> [Assigned task]: Once you reach the line containing "ATOM 44 C CA" in the data below, restate each line word for word up to and including the one containing "ATOM 60 C CA".

(Beginning of Given records)

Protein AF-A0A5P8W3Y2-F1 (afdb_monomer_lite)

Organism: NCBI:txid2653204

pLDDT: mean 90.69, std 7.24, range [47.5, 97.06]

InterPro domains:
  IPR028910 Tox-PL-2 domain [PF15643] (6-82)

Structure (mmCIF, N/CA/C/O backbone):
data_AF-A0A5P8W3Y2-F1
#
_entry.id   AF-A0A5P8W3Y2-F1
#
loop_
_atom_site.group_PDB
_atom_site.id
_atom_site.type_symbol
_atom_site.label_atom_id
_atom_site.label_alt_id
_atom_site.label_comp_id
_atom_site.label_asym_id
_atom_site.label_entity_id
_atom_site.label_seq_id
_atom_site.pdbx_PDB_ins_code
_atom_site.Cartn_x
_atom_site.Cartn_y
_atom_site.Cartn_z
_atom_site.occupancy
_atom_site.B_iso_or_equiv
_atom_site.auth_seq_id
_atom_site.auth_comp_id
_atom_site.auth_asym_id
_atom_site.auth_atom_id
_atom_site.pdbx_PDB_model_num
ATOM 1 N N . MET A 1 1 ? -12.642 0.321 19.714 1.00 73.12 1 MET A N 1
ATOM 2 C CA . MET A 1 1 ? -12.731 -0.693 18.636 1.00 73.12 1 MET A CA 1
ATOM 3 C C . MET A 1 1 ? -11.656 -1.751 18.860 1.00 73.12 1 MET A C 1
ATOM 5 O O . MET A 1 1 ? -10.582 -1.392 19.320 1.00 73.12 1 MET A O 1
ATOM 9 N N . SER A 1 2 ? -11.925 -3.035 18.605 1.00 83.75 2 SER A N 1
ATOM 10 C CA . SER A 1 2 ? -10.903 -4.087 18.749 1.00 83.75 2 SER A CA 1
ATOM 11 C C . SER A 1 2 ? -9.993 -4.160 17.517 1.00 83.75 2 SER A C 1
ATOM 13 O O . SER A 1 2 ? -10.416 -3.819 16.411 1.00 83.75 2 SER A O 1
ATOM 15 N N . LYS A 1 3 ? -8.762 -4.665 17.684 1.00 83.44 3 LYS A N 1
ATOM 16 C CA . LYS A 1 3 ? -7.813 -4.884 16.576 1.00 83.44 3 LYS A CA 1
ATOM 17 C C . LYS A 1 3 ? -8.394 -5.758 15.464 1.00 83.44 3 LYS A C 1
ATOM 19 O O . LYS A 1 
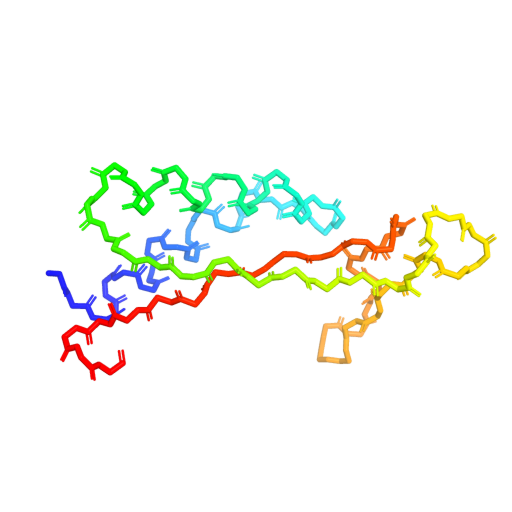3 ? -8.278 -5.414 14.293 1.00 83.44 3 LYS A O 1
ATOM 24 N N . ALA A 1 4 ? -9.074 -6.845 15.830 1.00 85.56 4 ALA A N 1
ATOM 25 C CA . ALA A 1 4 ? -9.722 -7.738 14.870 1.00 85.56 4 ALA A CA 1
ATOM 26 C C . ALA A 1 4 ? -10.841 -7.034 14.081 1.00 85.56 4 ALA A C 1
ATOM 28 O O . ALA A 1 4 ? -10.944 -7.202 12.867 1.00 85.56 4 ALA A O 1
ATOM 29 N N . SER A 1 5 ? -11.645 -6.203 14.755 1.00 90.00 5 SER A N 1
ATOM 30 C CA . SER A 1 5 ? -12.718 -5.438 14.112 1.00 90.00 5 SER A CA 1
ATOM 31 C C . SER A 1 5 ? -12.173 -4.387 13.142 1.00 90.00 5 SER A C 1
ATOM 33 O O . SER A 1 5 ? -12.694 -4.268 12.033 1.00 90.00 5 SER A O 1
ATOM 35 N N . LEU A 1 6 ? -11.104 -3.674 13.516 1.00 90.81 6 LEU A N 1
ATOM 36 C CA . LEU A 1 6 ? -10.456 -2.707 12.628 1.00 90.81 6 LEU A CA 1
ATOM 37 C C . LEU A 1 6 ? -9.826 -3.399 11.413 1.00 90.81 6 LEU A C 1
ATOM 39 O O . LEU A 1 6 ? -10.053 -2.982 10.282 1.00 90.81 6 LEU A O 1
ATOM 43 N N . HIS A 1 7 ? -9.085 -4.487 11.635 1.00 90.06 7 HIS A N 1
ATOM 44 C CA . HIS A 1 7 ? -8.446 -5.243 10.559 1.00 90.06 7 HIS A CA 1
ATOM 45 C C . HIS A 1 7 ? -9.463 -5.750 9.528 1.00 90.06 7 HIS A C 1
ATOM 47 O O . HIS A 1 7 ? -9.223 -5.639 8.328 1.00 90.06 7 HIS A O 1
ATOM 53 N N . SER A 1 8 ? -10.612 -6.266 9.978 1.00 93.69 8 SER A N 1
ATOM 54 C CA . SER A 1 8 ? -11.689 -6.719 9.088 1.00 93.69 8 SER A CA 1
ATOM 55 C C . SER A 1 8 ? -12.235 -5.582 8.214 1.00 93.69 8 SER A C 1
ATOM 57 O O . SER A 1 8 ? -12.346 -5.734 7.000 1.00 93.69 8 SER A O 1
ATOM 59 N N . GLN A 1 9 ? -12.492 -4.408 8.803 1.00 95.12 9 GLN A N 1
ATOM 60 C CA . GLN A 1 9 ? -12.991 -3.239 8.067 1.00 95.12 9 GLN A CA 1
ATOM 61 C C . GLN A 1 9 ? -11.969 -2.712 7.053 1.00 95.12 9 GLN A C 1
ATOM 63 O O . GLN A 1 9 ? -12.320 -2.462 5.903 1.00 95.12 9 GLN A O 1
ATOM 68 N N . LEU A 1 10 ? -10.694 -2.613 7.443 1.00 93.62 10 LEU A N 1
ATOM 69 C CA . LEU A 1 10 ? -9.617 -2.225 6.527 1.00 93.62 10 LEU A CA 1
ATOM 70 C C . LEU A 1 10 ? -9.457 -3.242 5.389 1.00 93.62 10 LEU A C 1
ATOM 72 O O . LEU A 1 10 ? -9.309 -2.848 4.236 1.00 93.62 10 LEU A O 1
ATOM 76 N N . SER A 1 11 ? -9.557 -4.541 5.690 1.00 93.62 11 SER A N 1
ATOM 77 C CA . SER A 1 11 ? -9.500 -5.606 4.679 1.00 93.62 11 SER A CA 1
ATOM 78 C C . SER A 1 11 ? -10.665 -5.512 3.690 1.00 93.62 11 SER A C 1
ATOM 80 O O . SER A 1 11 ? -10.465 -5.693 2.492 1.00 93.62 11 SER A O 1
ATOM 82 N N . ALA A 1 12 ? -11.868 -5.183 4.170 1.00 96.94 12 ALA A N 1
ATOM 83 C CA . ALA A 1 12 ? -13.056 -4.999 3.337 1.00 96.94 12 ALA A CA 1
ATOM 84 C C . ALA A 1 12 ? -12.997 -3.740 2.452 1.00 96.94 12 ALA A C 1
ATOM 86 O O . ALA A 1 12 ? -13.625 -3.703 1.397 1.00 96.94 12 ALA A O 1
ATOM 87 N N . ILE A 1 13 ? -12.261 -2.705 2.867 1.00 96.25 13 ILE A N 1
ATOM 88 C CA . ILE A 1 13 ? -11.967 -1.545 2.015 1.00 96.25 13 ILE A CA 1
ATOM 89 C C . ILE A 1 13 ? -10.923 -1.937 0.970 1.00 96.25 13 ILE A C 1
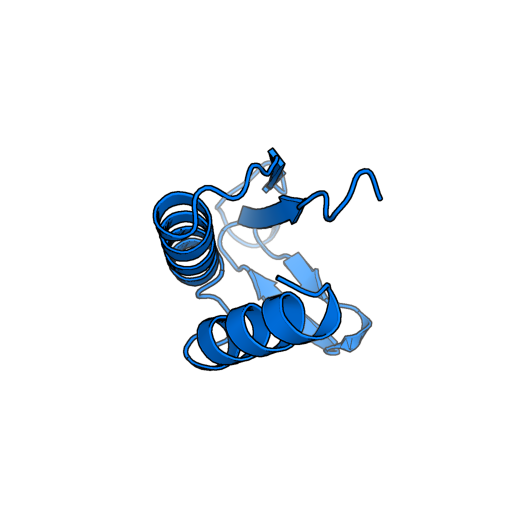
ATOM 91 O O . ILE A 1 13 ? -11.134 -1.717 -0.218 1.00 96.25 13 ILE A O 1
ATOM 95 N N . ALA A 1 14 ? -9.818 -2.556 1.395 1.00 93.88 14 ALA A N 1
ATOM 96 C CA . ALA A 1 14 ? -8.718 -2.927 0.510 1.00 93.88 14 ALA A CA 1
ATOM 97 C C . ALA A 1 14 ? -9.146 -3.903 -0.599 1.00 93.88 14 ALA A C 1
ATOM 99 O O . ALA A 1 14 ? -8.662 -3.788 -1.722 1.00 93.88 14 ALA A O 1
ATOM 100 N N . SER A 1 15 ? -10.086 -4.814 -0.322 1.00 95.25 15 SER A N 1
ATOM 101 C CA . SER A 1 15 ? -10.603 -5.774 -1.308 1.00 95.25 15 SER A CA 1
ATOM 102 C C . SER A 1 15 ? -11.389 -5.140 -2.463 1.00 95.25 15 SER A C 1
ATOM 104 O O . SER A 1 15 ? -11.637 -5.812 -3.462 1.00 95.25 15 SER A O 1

(End of Given records)

> [The answer]:
ATOM 44 C CA . HIS A 1 7 ? -8.446 -5.243 10.559 1.00 90.06 7 HIS A CA 1
ATOM 45 C C . HIS A 1 7 ? -9.463 -5.750 9.528 1.00 90.06 7 HIS A C 1
ATOM 47 O O . HIS A 1 7 ? -9.223 -5.639 8.328 1.00 90.06 7 HIS A O 1
ATOM 53 N N . SER A 1 8 ? -10.612 -6.266 9.978 1.00 93.69 8 SER A N 1
ATOM 54 C CA . SER A 1 8 ? -11.689 -6.719 9.088 1.00 93.69 8 SER A CA 1
ATOM 55 C C . SER A 1 8 ? -12.235 -5.582 8.214 1.00 93.69 8 SER A C 1
ATOM 57 O O . SER A 1 8 ? -12.346 -5.734 7.000 1.00 93.69 8 SER A O 1
ATOM 59 N N . GLN A 1 9 ? -12.492 -4.408 8.803 1.00 95.12 9 GLN A N 1
ATOM 60 C CA . GLN A 1 9 ? -12.991 -3.239 8.067 1.00 95.12 9 GLN A CA 1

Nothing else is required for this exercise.